The first half of the 20th century was marked by two world wars and the Great Depression, and such government seizures of private companies—even whole industries—were not uncommon. Broadly tolerated and sometimes specifically authorized by Congress, takeovers were regarded as a matter of public necessity in a time of war. Most involved labor disputes that might affect the production of military goods or the processing of vital energy resources. And while their legal authority remained vague, successive administrations seized electric plants, water supplies, dams, coal mines and munitions factories.

Harry Truman

Harry Truman. Photograph Courtesy of the Library of Congress.

But Montgomery Ward was none of these. The company sold sewing machines and refrigerators—not war materiel. Moreover, Roosevelt’s executive order cited no conclusive legal authority; and after his death one year later, President Harry S. Truman quietly ceded company operations back to management.

When the wars ended, a crippling string of labor strikes provoked a change in political climate and a Republican takeover of Congress. Over Truman’s veto, Congress passed the Taft-Hartley Act of 1947, resetting the limits of labor disputes and redefining the government’s capability to respond. Truman regarded the law as a challenge to presidential authority. In 1952, the threat of a strike by steelworkers provoked an overdue clash about the limits of executive power.

In November 1951, as the Korean War raged, steelworkers sought a new contract with the domestic industry. The industry, in turn, sought government approval for steep price increases, ostensibly to pay for new labor costs. When the Office of Price Stabilization pared back its demands as opportunistic, labor talks stalled. On April 8, 1952, hours before a strike was to begin, Truman issued Executive Order 10340, directing Secretary of Commerce Charles Sawyer to seize control of the nation’s steel production, including the Youngstown Sheet & Tube Co. and other steel mills.

The companies sought a restraining order, arguing a government-imposed wage scale would cause irreparable economic harm. Instead of answering their charge, the government pressed the issue of constitutional authority. Before an astonished federal judge, lawyers argued that a president has unlimited power in a national crisis and the power to define that crisis. That executive authority had been ratified, they said, by decades of judicial silence on the matter.

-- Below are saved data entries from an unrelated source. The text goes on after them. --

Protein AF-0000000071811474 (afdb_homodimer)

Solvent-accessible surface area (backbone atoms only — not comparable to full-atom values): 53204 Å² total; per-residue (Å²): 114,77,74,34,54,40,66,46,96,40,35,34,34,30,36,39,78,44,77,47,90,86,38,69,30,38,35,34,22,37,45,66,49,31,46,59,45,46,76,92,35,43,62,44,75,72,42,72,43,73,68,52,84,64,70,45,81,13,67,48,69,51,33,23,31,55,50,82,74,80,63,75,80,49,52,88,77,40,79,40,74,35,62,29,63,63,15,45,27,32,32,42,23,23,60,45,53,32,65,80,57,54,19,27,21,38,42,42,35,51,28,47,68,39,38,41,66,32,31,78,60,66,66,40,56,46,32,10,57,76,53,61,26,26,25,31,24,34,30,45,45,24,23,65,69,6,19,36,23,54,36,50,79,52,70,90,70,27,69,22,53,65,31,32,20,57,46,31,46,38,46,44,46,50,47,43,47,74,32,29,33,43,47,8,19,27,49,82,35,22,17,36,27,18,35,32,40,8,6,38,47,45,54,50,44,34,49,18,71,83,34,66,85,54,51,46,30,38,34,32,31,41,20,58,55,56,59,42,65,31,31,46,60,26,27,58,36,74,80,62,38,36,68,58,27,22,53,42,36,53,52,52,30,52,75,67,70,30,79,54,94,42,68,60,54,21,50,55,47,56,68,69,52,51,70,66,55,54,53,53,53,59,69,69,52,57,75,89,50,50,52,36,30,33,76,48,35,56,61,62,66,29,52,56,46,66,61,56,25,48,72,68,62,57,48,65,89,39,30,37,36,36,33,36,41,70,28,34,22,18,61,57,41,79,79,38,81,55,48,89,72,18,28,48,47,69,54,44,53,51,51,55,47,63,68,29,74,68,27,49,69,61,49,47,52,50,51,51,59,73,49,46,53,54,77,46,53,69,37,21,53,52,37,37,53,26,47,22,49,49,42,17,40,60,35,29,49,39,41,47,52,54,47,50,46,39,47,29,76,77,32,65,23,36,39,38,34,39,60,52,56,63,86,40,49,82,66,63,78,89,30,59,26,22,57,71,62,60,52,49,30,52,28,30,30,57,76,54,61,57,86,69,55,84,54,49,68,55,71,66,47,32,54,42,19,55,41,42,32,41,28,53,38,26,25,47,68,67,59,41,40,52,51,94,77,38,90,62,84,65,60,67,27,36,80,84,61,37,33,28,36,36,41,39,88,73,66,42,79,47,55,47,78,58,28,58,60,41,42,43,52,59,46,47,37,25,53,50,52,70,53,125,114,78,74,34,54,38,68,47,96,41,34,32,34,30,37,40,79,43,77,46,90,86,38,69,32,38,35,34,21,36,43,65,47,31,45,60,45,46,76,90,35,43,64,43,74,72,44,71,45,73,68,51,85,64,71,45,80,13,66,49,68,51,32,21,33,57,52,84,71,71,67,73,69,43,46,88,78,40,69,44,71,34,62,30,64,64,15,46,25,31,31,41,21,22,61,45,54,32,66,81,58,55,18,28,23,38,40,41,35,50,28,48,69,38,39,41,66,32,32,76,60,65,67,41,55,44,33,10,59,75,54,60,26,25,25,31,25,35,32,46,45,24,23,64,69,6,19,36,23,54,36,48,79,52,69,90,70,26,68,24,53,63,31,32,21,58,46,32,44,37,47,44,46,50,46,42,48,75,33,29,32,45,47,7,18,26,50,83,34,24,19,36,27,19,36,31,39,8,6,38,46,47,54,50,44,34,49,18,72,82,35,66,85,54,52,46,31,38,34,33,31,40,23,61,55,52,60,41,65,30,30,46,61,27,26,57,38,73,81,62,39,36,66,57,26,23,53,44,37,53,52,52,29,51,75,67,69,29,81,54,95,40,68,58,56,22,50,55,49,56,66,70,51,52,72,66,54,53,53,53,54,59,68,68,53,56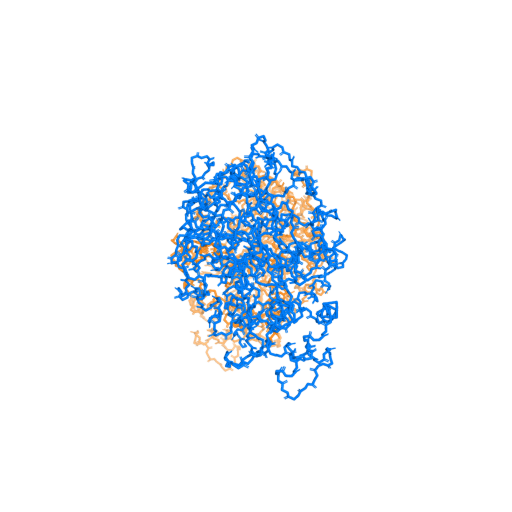,76,90,50,50,53,35,30,32,76,48,35,56,59,61,67,28,50,56,45,66,62,56,25,47,72,70,63,57,46,64,88,38,29,36,37,36,35,36,40,71,28,35,23,19,61,57,41,79,78,39,80,54,47,90,73,17,27,50,47,69,55,44,53,50,53,56,45,64,68,28,73,68,28,49,70,60,49,48,51,50,52,51,60,72,48,48,54,52,78,47,56,69,37,20,52,51,36,38,53,26,48,23,49,50,43,16,39,58,34,29,51,39,40,46,53,55,46,51,48,39,48,29,76,78,30,64,24,37,37,38,36,39,60,53,55,64,87,41,49,82,65,62,80,89,28,59,25,23,59,71,63,59,52,48,30,54,27,30,30,56,76,54,60,58,88,58,54,84,53,51,68,57,72,66,46,33,55,42,18,54,40,42,30,42,29,54,38,27,26,47,65,68,60,42,40,52,49,93,77,37,91,61,83,65,59,69,27,37,81,85,63,36,33,28,37,36,41,38,88,73,68,42,80,46,54,46,79,60,28,58,59,40,42,44,51,58,47,48,38,26,53,50,52,68,53,126

Organism: Trichoplax adhaerens (NCBI:txid10228)

Nearest PDB structures (foldseek):
  6ary-assembly1_B-2  TM=8.944E-01  e=2.267E-49  Anopheles gambiae
  2wu4-assembly1_B  TM=9.058E-01  e=1.685E-46  Mus musculus
  8wdm-assembly1_C  TM=8.958E-01  e=3.947E-40  Thermaerobacter marianensis DSM 12885
  2ogt-assembly1_A  TM=9.003E-01  e=3.101E-37  Geobacillus stearothermophilus
  8s9j-assembly4_D  TM=8.459E-01  e=9.072E-31  Staphylococcus aureus USA300-CA-263

InterPro domains:
  IPR002018 Carboxylesterase, type B [PF00135] (4-521)
  IPR019826 Carboxylesterase type B, active site [PS00122] (183-198)
  IPR029058 Alpha/Beta hydrolase fold [G3DSA:3.40.50.1820] (1-532)
  IPR029058 Alpha/Beta hydrolase fold [SSF53474] (4-528)
  IPR051093 Neuroligin and Bile salt-activated lipase [PTHR43903] (5-530)

Radius of gyration: 38.4 Å; Cα contacts (8 Å, |Δi|>4): 2459; chains: 2; bounding box: 62×119×75 Å

Structure (mmCIF, N/CA/C/O backbone):
data_AF-0000000071811474-model_v1
#
loop_
_entity.id
_entity.type
_entity.pdbx_description
1 polymer 'Carboxylic ester hydrolase'
#
loop_
_atom_site.group_PDB
_atom_site.id
_atom_site.type_symbol
_atom_site.label_atom_id
_atom_site.label_alt_id
_atom_site.label_comp_id
_atom_site.label_asym_id
_atom_site.label_entity_id
_atom_site.label_seq_id
_atom_site.pdbx_PDB_ins_code
_atom_site.Cartn_x
_atom_site.Cartn_y
_atom_site.Cartn_z
_atom_site.occupancy
_atom_site.B_iso_or_equiv
_atom_site.auth_seq_id
_atom_site.auth_comp_id
_atom_site.auth_asym_id
_atom_site.auth_atom_id
_atom_site.pdbx_PDB_model_num
ATOM 1 N N . ASN A 1 1 ? 18.609 58.156 22.297 1 47.94 1 ASN A N 1
ATOM 2 C CA . ASN A 1 1 ? 18.938 57.5 21.031 1 47.94 1 ASN A CA 1
ATOM 3 C C . ASN A 1 1 ? 17.688 57.281 20.188 1 47.94 1 ASN A C 1
ATOM 5 O O . ASN A 1 1 ? 16.781 56.562 20.578 1 47.94 1 ASN A O 1
ATOM 9 N N . ALA A 1 2 ? 17.359 58.125 19.219 1 59.97 2 ALA A N 1
ATOM 10 C CA . ALA A 1 2 ? 16.188 58.312 18.359 1 59.97 2 ALA A CA 1
ATOM 11 C C . ALA A 1 2 ? 15.664 56.969 17.828 1 59.97 2 ALA A C 1
ATOM 13 O O . ALA A 1 2 ? 14.477 56.812 17.547 1 59.97 2 ALA A O 1
ATOM 14 N N . GLN A 1 3 ? 16.516 56 17.891 1 69.06 3 GLN A N 1
ATOM 15 C CA . GLN A 1 3 ? 16.141 54.719 17.328 1 69.06 3 GLN A CA 1
ATOM 16 C C . GLN A 1 3 ? 15.438 53.844 18.359 1 69.06 3 GLN A C 1
ATOM 18 O O . GLN A 1 3 ? 14.789 52.844 18.016 1 69.06 3 GLN A O 1
ATOM 23 N N . LEU A 1 4 ? 15.352 54.344 19.422 1 83.94 4 LEU A N 1
ATOM 24 C CA . LEU A 1 4 ? 14.75 53.562 20.484 1 83.94 4 LEU A CA 1
ATOM 25 C C . LEU A 1 4 ? 13.336 54.031 20.797 1 83.94 4 LEU A C 1
ATOM 27 O O . LEU A 1 4 ? 12.492 53.25 21.234 1 83.94 4 LEU A O 1
ATOM 31 N N . ILE A 1 5 ? 13.117 55.25 20.547 1 93 5 ILE A N 1
ATOM 32 C CA . ILE A 1 5 ? 11.773 55.781 20.781 1 93 5 ILE A CA 1
ATOM 33 C C . ILE A 1 5 ? 11.047 55.938 19.453 1 93 5 ILE A C 1
ATOM 35 O O . ILE A 1 5 ? 11.461 56.719 18.594 1 93 5 ILE A O 1
ATOM 39 N N . ILE A 1 6 ? 9.984 55.25 19.25 1 95.31 6 ILE A N 1
ATOM 40 C CA . ILE A 1 6 ? 9.25 55.188 17.984 1 95.31 6 ILE A CA 1
ATOM 41 C C . ILE A 1 6 ? 7.816 55.656 18.203 1 95.31 6 ILE A C 1
ATOM 43 O O . ILE A 1 6 ? 7.168 55.281 19.172 1 95.31 6 ILE A O 1
ATOM 47 N N . PRO A 1 7 ? 7.324 56.469 17.375 1 95 7 PRO A N 1
ATOM 48 C CA . PRO A 1 7 ? 5.906 56.844 17.453 1 95 7 PRO A CA 1
ATOM 49 C C . PRO A 1 7 ? 4.992 55.781 16.859 1 95 7 PRO A C 1
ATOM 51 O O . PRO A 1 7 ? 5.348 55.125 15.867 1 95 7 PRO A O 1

Judge David A. Pine’s ruling was blunt: “Apparently, according to [the government’s] theory, several repetitive, unchallenged, illegal acts sanctify those committed thereafter. I disagree.”

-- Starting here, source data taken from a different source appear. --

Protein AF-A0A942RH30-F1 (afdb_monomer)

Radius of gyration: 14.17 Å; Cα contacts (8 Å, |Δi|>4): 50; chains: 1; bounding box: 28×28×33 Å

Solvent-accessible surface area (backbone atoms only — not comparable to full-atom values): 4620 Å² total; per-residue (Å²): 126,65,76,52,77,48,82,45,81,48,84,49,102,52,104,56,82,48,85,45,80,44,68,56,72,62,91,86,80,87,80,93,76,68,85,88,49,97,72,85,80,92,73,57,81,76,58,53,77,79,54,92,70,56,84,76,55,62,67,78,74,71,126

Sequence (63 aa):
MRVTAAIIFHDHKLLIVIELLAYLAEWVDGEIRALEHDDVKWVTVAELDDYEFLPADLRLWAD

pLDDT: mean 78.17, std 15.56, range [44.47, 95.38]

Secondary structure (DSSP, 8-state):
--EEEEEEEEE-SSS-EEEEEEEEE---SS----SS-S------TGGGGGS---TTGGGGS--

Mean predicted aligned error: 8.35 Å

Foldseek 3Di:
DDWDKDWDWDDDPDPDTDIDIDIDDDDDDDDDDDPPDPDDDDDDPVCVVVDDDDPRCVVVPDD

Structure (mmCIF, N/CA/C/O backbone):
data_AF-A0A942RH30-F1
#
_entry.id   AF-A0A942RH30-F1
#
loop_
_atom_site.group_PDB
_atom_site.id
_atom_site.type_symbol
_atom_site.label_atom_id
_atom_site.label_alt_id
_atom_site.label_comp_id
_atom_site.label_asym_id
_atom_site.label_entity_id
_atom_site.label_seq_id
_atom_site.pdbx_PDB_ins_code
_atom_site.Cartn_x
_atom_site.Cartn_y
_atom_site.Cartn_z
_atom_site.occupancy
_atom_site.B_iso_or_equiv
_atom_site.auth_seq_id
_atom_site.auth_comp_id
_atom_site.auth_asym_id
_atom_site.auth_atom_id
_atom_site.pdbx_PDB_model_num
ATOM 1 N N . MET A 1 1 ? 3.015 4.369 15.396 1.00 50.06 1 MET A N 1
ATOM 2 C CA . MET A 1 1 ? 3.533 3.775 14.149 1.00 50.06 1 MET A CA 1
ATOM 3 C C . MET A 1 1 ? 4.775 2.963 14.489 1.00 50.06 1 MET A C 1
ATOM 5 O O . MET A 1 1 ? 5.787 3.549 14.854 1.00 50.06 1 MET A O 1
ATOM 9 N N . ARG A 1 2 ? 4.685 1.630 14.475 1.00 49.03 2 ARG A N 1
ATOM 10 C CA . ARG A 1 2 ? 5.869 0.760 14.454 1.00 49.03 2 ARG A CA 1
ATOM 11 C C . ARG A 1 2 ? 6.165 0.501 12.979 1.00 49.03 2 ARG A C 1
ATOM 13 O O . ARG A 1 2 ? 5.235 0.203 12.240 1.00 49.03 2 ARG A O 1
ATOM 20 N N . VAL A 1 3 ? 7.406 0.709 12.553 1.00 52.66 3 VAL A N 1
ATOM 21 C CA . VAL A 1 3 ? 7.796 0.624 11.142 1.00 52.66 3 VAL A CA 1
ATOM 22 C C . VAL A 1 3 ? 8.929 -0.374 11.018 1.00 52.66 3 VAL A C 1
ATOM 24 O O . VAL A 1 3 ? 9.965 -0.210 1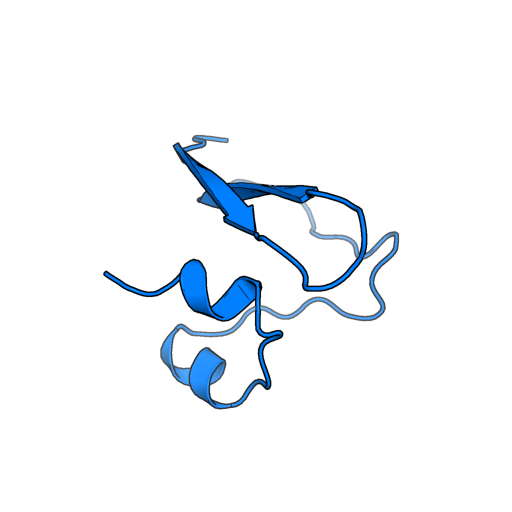1.663 1.00 52.66 3 VAL A O 1
ATOM 27 N N . THR A 1 4 ? 8.740 -1.381 10.177 1.00 66.50 4 THR A N 1
ATOM 28 C CA . THR A 1 4 ? 9.834 -2.211 9.675 1.00 66.50 4 THR A CA 1
ATOM 29 C C . THR A 1 4 ? 10.007 -1.872 8.201 1.00 66.50 4 THR A C 1
ATOM 31 O O . THR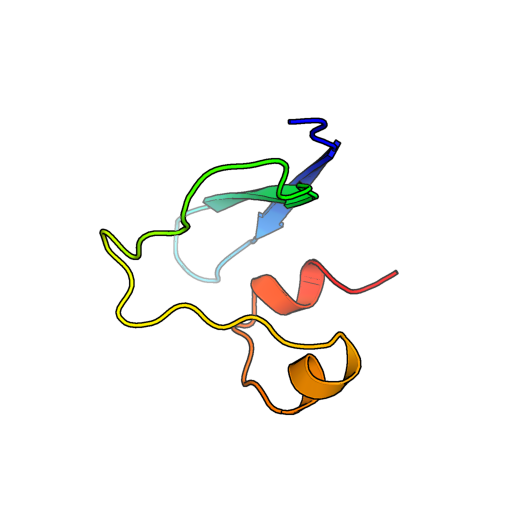 A 1 4 ? 9.039 -1.905 7.445 1.00 66.50 4 THR A O 1
ATOM 34 N N . ALA A 1 5 ? 11.218 -1.468 7.817 1.00 59.00 5 ALA A N 1
ATOM 35 C CA . ALA A 1 5 ? 11.543 -1.074 6.452 1.00 59.00 5 ALA A CA 1
ATOM 36 C C . ALA A 1 5 ? 12.243 -2.224 5.722 1.00 59.00 5 ALA A C 1
ATOM 38 O O . ALA A 1 5 ? 13.157 -2.835 6.277 1.00 59.00 5 ALA A O 1
ATOM 39 N N . ALA A 1 6 ? 11.848 -2.466 4.477 1.00 65.88 6 ALA A N 1
ATOM 40 C CA . ALA A 1 6 ? 12.615 -3.239 3.511 1.00 65.88 6 ALA A CA 1
ATOM 41 C C . ALA A 1 6 ? 13.103 -2.282 2.413 1.00 65.88 6 ALA A C 1
ATOM 43 O O . ALA A 1 6 ? 12.336 -1.453 1.918 1.00 65.88 6 ALA A O 1
ATOM 44 N N . ILE A 1 7 ? 14.385 -2.375 2.057 1.00 60.41 7 ILE A N 1
ATOM 45 C CA . ILE A 1 7 ? 14.970 -1.615 0.944 1.00 60.41 7 ILE A CA 1
ATOM 46 C C . ILE A 1 7 ? 15.014 -2.548 -0.260 1.00 60.41 7 ILE A C 1
ATOM 48 O O . ILE A 1 7 ? 15.655 -3.599 -0.192 1.00 60.41 7 ILE A O 1
ATOM 52 N N . ILE A 1 8 ? 14.352 -2.168 -1.354 1.00 64.19 8 ILE A N 1
ATOM 53 C CA . ILE A 1 8 ? 14.375 -2.923 -2.607 1.00 64.19 8 ILE A CA 1
ATOM 54 C C . ILE A 1 8 ? 14.942 -2.039 -3.714 1.00 64.19 8 ILE A C 1
ATOM 56 O O . ILE A 1 8 ? 14.451 -0.947 -3.993 1.00 64.19 8 ILE A O 1
ATOM 60 N N . PHE A 1 9 ? 15.980 -2.538 -4.381 1.00 59.38 9 PHE A N 1
ATOM 61 C CA . PHE A 1 9 ? 16.520 -1.911 -5.582 1.00 59.38 9 PHE A CA 1
ATOM 62 C C . PHE A 1 9 ? 15.830 -2.499 -6.807 1.00 59.38 9 PHE A C 1
ATOM 64 O O . PHE A 1 9 ? 15.852 -3.718 -7.001 1.00 59.38 9 PHE A O 1
ATOM 71 N N . HIS A 1 10 ? 15.252 -1.641 -7.648 1.00 57.94 10 HIS A N 1
ATOM 72 C CA . HIS A 1 10 ? 14.731 -2.062 -8.941 1.00 57.94 10 HIS A CA 1
ATOM 73 C C . HIS A 1 10 ? 15.570 -1.486 -10.077 1.00 57.94 10 HIS A C 1
ATOM 75 O O . HIS A 1 10 ? 15.622 -0.276 -10.296 1.00 57.94 10 HIS A O 1
ATOM 81 N N . ASP A 1 11 ? 16.192 -2.378 -10.843 1.00 55.69 11 ASP A N 1
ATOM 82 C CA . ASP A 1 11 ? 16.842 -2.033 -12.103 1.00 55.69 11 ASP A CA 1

Both sides sought review by the U.S. Supreme Court. Recognizing the urgency, the court issued a 6-3 ruling against the Truman administration in Youngstown Sheet & Tube Co. v. Sawyer three weeks after the oral argument. Justice Hugo Black wrote for the majority, but it was Justice Robert H. Jackson—a former attorney general—who defined the undulations of presidential authority.

Jackson was a close legal adviser to Roosevelt and knew firsthand about the power of the office in the hands of a charismatic leader. His concurrence described a presidential power that waxes and wanes in deference to a Congress willing to assert itself, and he expressed respect for constitutional limits placed by the founders.

“They knew what emergencies were, knew the pressures they engender for authoritative action, knew too how they afford a ready pretext for usurpation. We may also suspect that they suspected that emergency powers would tend to kindle emergencies,” Jackson wrote.